• **Source data**
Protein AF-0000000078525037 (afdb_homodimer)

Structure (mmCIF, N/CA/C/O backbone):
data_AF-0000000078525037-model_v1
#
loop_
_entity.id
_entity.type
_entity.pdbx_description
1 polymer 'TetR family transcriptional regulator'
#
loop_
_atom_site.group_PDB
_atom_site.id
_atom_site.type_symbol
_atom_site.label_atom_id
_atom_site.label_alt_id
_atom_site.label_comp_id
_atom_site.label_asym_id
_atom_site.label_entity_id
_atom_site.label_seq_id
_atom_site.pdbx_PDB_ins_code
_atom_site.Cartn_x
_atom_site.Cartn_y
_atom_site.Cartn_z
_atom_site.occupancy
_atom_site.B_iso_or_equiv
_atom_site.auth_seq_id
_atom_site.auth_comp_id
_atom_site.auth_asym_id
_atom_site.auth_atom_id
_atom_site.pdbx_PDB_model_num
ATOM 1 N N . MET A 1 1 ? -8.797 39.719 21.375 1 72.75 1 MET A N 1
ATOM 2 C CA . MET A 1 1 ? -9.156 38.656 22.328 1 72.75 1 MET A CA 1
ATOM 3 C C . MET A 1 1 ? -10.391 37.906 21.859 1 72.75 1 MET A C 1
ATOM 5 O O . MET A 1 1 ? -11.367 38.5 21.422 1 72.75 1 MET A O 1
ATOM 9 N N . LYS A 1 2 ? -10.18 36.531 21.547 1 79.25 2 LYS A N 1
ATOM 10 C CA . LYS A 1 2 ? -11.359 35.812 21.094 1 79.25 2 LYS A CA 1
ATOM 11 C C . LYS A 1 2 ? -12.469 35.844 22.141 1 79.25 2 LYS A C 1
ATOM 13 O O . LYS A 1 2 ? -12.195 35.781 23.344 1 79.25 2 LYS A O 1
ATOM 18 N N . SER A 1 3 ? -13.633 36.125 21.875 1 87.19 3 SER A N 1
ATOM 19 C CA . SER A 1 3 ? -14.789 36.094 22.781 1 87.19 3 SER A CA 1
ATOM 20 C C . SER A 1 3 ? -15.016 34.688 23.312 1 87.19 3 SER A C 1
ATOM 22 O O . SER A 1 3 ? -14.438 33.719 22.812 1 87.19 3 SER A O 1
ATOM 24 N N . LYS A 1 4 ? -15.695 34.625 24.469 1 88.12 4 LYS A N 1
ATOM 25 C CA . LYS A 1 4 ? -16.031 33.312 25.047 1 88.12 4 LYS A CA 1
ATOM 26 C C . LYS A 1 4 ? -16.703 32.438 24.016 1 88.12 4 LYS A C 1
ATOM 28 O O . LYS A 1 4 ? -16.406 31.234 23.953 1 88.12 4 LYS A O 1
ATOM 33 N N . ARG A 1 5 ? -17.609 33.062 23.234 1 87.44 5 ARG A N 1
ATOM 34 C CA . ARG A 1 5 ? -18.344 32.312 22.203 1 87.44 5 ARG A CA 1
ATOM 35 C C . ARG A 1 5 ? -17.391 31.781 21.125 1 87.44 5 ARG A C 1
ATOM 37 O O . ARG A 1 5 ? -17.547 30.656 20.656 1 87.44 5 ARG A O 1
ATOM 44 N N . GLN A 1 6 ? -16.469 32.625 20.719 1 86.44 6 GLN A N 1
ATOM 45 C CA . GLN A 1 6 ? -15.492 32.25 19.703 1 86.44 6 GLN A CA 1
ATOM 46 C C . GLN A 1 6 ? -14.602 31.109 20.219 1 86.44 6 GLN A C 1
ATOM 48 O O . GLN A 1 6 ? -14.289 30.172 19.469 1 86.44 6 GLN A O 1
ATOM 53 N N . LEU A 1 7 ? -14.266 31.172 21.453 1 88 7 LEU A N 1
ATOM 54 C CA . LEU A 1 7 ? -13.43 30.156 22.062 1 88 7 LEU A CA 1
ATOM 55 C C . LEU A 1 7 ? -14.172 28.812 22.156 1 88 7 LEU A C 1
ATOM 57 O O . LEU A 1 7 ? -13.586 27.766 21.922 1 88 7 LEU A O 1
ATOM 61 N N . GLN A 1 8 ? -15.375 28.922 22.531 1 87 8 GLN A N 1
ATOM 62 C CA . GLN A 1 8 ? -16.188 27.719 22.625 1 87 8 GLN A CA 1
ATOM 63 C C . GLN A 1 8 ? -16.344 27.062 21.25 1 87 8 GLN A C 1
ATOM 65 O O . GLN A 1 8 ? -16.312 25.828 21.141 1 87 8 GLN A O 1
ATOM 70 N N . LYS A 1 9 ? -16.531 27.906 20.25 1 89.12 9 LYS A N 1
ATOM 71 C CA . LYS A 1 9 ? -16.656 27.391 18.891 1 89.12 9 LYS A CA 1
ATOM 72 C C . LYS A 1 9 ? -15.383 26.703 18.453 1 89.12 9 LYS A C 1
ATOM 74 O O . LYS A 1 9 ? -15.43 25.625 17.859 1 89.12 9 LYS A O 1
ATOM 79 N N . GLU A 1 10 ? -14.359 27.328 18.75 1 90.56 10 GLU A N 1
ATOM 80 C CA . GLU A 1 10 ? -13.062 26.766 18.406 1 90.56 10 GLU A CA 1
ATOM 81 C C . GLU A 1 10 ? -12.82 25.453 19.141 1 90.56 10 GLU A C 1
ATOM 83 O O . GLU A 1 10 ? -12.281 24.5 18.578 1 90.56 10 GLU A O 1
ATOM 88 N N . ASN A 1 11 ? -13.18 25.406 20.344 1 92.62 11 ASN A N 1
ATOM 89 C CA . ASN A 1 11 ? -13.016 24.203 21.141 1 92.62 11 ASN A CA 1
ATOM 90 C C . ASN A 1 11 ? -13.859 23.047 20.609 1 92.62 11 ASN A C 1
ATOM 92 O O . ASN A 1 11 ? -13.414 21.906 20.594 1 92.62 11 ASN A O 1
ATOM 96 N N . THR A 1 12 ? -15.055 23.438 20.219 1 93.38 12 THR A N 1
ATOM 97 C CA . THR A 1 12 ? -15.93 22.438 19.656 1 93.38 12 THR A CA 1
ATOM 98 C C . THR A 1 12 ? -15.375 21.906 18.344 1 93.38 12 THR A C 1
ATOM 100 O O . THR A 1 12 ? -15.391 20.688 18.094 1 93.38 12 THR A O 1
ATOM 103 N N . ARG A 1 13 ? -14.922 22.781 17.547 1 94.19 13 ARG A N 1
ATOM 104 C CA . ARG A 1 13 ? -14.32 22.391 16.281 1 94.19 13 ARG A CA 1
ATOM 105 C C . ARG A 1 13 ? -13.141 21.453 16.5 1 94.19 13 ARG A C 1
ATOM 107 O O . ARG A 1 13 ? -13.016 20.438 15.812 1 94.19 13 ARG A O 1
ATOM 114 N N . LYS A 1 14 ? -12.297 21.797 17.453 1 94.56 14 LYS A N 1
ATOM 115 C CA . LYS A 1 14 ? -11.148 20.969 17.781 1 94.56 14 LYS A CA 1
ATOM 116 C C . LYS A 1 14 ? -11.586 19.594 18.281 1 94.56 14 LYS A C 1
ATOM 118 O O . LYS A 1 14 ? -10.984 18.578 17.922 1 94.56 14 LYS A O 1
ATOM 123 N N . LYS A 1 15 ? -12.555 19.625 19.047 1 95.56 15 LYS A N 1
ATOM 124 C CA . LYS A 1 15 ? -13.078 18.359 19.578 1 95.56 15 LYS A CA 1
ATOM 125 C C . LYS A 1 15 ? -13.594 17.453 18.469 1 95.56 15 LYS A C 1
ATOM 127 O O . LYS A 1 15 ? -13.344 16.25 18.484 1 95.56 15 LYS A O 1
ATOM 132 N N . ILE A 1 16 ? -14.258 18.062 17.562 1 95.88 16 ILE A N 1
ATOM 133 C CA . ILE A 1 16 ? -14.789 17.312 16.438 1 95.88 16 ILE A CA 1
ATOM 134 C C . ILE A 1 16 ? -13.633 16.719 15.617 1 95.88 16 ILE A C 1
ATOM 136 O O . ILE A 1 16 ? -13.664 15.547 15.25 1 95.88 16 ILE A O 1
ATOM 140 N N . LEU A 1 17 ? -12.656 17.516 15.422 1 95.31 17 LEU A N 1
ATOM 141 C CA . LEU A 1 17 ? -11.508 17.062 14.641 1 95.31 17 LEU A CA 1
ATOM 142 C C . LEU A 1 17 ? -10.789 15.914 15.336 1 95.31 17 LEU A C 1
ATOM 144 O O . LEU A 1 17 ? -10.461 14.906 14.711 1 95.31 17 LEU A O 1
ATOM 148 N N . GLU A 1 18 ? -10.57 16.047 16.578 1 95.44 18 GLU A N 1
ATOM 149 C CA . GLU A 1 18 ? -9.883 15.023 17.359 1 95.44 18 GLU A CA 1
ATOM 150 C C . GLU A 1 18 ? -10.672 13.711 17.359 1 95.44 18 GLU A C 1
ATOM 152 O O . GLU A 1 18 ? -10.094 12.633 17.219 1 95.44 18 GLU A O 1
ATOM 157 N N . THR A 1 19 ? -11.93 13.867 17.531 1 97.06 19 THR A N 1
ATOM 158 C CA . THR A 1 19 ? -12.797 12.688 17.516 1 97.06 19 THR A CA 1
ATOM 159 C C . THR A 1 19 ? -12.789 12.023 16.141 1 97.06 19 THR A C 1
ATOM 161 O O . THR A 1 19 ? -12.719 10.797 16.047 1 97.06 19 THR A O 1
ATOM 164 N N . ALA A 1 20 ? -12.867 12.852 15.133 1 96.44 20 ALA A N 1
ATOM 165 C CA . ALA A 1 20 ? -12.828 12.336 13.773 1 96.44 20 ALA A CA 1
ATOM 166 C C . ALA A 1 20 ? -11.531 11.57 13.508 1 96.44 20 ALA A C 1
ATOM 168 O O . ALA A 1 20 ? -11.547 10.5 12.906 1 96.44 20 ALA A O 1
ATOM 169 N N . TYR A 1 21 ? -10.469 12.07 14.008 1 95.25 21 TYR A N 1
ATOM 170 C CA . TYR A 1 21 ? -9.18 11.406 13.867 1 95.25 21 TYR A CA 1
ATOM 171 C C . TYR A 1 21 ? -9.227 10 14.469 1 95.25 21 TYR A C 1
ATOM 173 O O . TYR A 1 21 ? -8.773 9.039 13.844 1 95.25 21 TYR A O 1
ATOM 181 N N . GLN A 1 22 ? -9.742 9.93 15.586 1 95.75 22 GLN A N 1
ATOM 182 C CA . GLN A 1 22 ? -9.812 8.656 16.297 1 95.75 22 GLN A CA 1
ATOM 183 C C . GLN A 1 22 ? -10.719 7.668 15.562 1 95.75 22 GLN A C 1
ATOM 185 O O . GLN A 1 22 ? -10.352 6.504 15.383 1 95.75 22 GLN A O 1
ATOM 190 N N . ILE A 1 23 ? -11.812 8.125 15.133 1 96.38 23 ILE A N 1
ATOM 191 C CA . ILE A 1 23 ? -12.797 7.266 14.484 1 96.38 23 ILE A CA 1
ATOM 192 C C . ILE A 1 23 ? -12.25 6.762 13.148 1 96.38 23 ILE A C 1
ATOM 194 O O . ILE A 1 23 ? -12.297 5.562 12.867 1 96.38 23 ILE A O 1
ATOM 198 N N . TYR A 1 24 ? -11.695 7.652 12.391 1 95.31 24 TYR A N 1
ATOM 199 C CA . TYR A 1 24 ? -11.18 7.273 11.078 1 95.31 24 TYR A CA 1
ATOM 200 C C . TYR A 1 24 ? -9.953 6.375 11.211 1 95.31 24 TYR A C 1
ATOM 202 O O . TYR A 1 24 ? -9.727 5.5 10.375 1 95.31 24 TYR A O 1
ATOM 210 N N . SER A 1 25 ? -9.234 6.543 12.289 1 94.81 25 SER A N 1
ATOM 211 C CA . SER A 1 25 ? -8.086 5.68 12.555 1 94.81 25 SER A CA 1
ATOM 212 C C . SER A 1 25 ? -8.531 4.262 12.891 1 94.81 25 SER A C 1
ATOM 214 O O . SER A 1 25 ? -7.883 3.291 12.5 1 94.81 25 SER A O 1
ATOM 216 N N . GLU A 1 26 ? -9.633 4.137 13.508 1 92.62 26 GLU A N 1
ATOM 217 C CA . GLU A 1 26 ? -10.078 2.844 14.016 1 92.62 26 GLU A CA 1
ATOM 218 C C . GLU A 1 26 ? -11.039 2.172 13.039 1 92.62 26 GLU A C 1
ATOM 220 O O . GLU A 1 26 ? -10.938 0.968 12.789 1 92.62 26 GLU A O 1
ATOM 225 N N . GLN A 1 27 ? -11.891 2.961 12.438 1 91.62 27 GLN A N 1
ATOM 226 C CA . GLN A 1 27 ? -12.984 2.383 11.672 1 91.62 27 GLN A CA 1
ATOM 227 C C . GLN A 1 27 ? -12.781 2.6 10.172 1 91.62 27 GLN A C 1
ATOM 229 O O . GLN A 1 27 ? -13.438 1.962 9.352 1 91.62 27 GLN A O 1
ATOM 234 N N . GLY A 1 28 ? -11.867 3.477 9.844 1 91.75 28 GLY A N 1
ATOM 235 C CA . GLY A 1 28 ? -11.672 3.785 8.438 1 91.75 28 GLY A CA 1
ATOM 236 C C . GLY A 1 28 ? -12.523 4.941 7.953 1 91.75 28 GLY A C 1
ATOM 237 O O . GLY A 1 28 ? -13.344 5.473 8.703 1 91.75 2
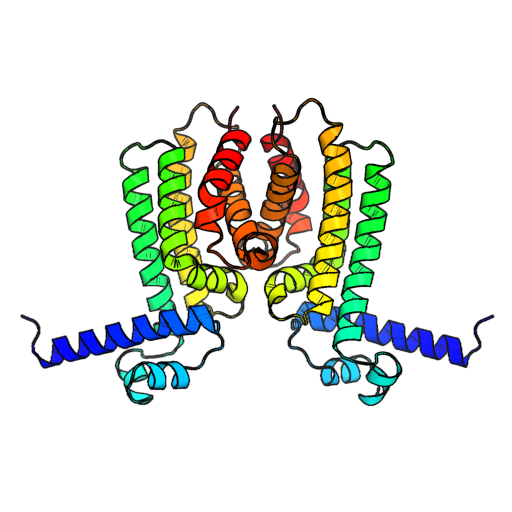8 GLY A O 1
ATOM 238 N N . PHE A 1 29 ? -12.406 5.277 6.711 1 92.12 29 PHE A N 1
ATOM 239 C CA . PHE A 1 29 ? -13 6.496 6.168 1 92.12 29 PHE A CA 1
ATOM 240 C C . PHE A 1 29 ? -14.445 6.25 5.746 1 92.12 29 PHE A C 1
ATOM 242 O O . PHE A 1 29 ? -15.133 7.172 5.305 1 92.12 29 PHE A O 1
ATOM 249 N N . SER A 1 30 ? -14.922 5.059 5.953 1 87.81 30 SER A N 1
ATOM 250 C CA . SER A 1 30 ? -16.328 4.754 5.668 1 87.81 30 SER A CA 1
ATOM 251 C C . SER A 1 30 ? -17.219 5.164 6.824 1 87.81 30 SER A C 1
ATOM 253 O O . SER A 1 30 ? -18.453 5.199 6.684 1 87.81 30 SER A O 1
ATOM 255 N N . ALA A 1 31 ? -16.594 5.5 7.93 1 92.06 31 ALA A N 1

• **Exercise goal**
Only one stretch of the records above is wanted: the lines between the one holding "ATOM 142 C C" and the one holding "ATOM 170 C CA", inclusive, reproduced exactly.

• **Response box**
ATOM 142 C C . LEU A 1 17 ? -10.789 15.914 15.336 1 95.31 17 LEU A C 1
ATOM 144 O O . LEU A 1 17 ? -10.461 14.906 14.711 1 95.31 17 LEU A O 1
ATOM 148 N N . GLU A 1 18 ? -10.57 16.047 16.578 1 95.44 18 GLU A N 1
ATOM 149 C CA . GLU A 1 18 ? -9.883 15.023 17.359 1 95.44 18 GLU A CA 1
ATOM 150 C C . GLU A 1 18 ? -10.672 13.711 17.359 1 95.44 18 GLU A C 1
ATOM 152 O O . GLU A 1 18 ? -10.094 12.633 17.219 1 95.44 18 GLU A O 1
ATOM 157 N N . THR A 1 19 ? -11.93 13.867 17.531 1 97.06 19 THR A N 1
ATOM 158 C CA . THR A 1 19 ? -12.797 12.688 17.516 1 97.06 19 THR A CA 1
ATOM 159 C C . THR A 1 19 ? -12.789 12.023 16.141 1 97.06 19 THR A C 1
ATOM 161 O O . THR A 1 19 ? -12.719 10.797 16.047 1 97.06 19 THR A O 1
ATOM 164 N N . ALA A 1 20 ? -12.867 12.852 15.133 1 96.44 20 ALA A N 1
ATOM 165 C CA . ALA A 1 20 ? -12.828 12.336 13.773 1 96.44 20 ALA A CA 1
ATOM 166 C C . ALA A 1 20 ? -11.531 11.57 13.508 1 96.44 20 ALA A C 1
ATOM 168 O O . ALA A 1 20 ? -11.547 10.5 12.906 1 96.44 20 ALA A O 1
ATOM 169 N N . TYR A 1 21 ? -10.469 12.07 14.008 1 95.25 21 TYR A N 1
ATOM 170 C CA . TYR A 1 21 ? -9.18 11.406 13.867 1 95.25 21 TYR A CA 1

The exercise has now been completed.